TASK PROMPT - Within the entries below, find the portion that opens with the line containing "ATOM 3 C C ." and closes with the line containing "ATOM 13 O O". Retype that portion exactly and only.

***** THE RECORDS

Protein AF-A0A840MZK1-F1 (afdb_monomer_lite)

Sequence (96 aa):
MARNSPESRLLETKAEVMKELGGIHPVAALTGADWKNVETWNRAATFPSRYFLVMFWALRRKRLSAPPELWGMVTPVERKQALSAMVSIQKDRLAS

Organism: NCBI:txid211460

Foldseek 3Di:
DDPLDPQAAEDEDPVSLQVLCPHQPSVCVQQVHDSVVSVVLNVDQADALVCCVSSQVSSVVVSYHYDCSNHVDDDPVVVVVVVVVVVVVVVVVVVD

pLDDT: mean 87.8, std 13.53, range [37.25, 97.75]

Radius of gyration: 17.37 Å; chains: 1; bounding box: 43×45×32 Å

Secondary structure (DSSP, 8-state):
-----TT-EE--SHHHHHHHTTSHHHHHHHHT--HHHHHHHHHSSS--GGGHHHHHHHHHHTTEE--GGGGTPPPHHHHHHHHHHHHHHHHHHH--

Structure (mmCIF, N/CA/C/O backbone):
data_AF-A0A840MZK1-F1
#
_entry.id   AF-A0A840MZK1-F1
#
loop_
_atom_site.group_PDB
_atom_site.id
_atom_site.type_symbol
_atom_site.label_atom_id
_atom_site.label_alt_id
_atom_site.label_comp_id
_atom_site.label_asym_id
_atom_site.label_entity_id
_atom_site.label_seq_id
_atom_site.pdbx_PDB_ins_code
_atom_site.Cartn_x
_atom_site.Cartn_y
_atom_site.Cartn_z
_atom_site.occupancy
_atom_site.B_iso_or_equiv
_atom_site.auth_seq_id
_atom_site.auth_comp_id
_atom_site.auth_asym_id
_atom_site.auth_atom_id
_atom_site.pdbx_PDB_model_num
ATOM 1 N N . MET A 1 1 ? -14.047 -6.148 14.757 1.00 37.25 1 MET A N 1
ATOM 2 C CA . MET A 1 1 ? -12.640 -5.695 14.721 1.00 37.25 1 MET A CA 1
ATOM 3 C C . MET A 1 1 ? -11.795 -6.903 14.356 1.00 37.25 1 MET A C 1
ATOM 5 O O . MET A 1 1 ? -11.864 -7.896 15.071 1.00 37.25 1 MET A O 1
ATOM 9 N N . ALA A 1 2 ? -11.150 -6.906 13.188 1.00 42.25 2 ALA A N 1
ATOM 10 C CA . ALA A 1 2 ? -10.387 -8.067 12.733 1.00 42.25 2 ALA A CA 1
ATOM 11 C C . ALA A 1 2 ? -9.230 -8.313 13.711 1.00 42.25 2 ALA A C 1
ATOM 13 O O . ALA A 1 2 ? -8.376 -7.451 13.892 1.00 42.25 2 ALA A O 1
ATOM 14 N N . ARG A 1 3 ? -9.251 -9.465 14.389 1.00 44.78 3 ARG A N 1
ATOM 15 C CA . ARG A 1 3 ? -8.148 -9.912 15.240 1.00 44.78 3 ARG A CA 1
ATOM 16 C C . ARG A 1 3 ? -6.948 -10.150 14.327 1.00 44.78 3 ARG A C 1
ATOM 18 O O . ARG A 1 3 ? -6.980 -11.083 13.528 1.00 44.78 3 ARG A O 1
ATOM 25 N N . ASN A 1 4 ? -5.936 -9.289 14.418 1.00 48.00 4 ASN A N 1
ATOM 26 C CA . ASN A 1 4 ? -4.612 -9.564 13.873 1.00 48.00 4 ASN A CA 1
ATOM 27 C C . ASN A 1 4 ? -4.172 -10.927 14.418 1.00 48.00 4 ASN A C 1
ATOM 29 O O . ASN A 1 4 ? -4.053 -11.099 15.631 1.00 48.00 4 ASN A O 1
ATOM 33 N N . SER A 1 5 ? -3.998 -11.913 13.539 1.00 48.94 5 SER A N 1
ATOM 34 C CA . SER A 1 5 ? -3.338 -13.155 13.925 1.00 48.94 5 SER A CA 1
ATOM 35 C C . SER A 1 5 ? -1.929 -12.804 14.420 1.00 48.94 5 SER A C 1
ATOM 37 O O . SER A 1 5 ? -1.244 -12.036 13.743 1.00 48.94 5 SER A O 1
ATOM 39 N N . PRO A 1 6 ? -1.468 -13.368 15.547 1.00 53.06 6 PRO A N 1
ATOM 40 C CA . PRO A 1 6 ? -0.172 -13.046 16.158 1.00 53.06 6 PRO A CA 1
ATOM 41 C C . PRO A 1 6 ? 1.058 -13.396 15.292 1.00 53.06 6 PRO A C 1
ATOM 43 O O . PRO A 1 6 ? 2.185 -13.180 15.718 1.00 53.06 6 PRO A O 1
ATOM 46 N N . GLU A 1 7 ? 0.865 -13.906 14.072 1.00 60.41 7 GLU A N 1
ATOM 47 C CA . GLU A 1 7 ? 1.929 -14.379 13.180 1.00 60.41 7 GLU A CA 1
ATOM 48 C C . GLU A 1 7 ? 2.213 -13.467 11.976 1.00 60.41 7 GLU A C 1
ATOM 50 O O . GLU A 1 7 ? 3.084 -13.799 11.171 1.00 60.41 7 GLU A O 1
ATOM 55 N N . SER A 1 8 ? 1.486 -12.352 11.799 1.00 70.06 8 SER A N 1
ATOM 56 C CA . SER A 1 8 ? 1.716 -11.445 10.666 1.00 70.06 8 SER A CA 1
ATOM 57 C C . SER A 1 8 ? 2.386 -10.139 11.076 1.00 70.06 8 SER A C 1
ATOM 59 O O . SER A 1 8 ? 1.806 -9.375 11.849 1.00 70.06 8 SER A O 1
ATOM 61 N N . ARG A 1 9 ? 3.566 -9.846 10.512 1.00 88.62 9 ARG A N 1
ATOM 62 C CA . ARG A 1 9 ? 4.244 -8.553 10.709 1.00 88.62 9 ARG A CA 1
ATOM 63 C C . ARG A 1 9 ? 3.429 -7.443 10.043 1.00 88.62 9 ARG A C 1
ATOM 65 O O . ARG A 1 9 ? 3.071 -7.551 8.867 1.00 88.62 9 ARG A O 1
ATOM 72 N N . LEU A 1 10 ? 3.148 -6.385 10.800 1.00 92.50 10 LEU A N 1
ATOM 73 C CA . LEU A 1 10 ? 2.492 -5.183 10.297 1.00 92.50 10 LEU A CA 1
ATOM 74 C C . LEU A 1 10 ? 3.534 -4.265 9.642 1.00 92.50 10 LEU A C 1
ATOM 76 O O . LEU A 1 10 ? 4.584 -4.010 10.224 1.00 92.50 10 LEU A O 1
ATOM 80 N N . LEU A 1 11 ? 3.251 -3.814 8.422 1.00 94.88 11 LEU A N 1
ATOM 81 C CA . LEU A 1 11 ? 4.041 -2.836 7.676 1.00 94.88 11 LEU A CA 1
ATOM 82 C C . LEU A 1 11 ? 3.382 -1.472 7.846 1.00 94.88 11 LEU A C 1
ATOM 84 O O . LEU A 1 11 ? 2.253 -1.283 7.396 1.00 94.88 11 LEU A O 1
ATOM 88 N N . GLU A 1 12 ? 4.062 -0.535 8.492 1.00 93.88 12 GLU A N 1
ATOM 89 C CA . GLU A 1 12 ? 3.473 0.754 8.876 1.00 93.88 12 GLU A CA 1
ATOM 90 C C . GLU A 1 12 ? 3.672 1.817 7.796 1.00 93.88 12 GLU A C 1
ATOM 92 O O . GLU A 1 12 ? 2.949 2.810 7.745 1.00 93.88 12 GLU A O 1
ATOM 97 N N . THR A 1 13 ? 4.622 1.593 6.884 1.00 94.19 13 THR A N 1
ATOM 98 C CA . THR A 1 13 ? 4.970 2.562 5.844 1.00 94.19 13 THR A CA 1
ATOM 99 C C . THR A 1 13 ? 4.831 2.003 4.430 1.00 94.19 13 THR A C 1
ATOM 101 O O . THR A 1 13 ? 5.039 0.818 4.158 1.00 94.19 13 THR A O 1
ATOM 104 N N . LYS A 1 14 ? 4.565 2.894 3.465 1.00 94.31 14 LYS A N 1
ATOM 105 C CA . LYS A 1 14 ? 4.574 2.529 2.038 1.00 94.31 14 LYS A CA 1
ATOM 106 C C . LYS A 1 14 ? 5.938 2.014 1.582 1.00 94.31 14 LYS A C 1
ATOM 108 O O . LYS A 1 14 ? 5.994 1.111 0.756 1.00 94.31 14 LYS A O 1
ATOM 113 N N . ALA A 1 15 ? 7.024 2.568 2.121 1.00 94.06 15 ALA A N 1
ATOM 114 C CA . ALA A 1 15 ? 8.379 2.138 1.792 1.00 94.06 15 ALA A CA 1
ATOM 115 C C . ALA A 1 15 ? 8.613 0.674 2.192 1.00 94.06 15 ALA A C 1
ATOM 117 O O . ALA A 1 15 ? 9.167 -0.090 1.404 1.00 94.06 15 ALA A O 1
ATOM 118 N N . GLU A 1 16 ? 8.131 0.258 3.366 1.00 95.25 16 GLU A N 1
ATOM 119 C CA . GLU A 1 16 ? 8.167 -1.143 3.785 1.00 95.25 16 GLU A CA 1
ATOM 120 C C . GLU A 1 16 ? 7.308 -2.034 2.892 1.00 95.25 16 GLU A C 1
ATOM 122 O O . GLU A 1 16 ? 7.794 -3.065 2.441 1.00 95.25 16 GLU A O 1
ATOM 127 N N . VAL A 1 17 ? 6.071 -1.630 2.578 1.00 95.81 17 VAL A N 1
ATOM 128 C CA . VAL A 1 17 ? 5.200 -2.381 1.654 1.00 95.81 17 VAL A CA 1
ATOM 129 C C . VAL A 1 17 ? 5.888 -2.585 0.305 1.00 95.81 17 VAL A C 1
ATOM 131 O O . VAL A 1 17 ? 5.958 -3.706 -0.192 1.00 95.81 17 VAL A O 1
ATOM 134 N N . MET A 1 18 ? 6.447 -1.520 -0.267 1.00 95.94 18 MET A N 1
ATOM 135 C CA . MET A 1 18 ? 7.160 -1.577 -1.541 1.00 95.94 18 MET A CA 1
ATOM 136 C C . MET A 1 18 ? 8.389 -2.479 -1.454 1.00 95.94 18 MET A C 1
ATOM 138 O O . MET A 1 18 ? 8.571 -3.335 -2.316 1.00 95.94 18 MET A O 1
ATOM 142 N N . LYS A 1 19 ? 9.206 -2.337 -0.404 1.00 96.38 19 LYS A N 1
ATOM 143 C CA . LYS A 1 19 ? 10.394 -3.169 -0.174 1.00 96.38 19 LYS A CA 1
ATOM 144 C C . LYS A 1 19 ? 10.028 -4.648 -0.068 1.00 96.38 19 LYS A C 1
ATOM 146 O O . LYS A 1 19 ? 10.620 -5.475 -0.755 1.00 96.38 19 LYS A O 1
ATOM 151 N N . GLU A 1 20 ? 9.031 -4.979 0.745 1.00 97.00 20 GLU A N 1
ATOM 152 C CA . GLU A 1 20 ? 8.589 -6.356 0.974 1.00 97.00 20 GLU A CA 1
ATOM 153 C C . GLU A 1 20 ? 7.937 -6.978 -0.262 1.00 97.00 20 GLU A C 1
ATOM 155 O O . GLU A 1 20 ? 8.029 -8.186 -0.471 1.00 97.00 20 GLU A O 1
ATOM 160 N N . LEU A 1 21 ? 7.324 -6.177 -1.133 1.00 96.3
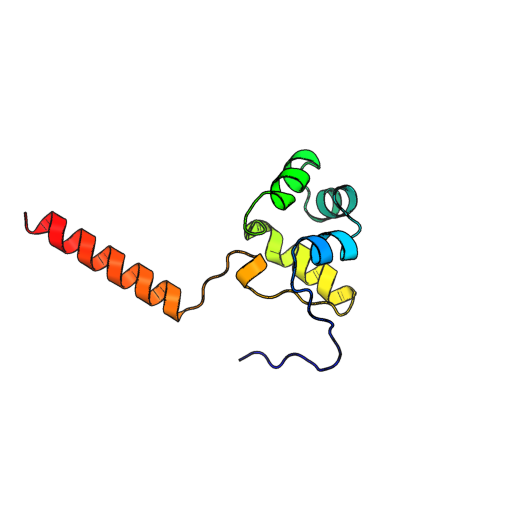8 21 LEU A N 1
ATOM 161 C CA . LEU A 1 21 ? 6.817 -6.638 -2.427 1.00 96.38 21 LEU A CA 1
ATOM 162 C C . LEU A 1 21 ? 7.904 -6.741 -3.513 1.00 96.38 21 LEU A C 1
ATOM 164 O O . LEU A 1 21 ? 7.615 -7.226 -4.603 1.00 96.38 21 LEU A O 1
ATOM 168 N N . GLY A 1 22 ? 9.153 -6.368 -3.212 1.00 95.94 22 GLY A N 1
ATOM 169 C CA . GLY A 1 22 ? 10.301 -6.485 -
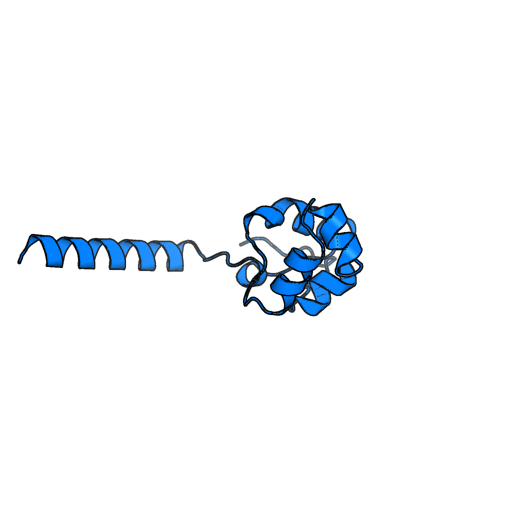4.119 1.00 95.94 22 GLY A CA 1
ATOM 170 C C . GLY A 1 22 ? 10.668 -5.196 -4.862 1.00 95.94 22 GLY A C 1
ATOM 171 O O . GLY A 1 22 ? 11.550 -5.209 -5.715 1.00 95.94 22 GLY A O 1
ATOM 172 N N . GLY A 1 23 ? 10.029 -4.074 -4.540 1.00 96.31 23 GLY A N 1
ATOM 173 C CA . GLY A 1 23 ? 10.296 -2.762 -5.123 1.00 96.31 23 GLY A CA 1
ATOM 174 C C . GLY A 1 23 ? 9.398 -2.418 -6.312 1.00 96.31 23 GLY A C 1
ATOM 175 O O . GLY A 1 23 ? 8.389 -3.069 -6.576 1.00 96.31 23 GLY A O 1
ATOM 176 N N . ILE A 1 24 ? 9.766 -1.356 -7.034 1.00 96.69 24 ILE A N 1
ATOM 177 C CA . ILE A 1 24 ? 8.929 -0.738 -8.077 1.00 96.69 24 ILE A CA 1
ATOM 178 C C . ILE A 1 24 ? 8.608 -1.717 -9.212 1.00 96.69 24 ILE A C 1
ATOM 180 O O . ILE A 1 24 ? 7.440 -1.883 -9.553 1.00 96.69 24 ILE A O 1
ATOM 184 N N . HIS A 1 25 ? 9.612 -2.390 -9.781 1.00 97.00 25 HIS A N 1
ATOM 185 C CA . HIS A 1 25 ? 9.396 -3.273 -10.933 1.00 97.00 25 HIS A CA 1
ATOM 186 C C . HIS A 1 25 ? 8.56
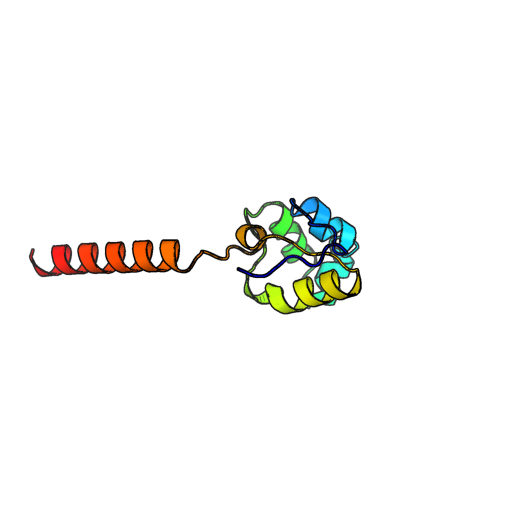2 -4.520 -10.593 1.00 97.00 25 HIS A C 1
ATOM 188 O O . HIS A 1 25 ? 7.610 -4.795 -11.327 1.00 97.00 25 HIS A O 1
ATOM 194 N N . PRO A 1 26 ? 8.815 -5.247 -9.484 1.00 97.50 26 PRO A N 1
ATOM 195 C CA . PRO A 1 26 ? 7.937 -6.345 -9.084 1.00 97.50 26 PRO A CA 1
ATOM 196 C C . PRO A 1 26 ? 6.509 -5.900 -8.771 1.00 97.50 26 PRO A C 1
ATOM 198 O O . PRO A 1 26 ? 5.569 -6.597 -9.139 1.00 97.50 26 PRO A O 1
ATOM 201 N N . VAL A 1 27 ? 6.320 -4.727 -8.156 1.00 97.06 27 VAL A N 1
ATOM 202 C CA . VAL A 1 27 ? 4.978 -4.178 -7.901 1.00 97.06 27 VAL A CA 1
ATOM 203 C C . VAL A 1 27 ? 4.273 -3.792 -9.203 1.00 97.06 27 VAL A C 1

**********

TASK RESULT -
ATOM 3 C C . MET A 1 1 ? -11.795 -6.903 14.356 1.00 37.25 1 MET A C 1
ATOM 5 O O . MET A 1 1 ? -11.864 -7.896 15.071 1.00 37.25 1 MET A O 1
ATOM 9 N N . ALA A 1 2 ? -11.150 -6.906 13.188 1.00 42.25 2 ALA A N 1
ATOM 10 C CA . ALA A 1 2 ? -10.387 -8.067 12.733 1.00 42.25 2 ALA A CA 1
ATOM 11 C C . ALA A 1 2 ? -9.230 -8.313 13.711 1.00 42.25 2 ALA A C 1
ATOM 13 O O . ALA A 1 2 ? -8.376 -7.451 13.892 1.00 42.25 2 ALA A O 1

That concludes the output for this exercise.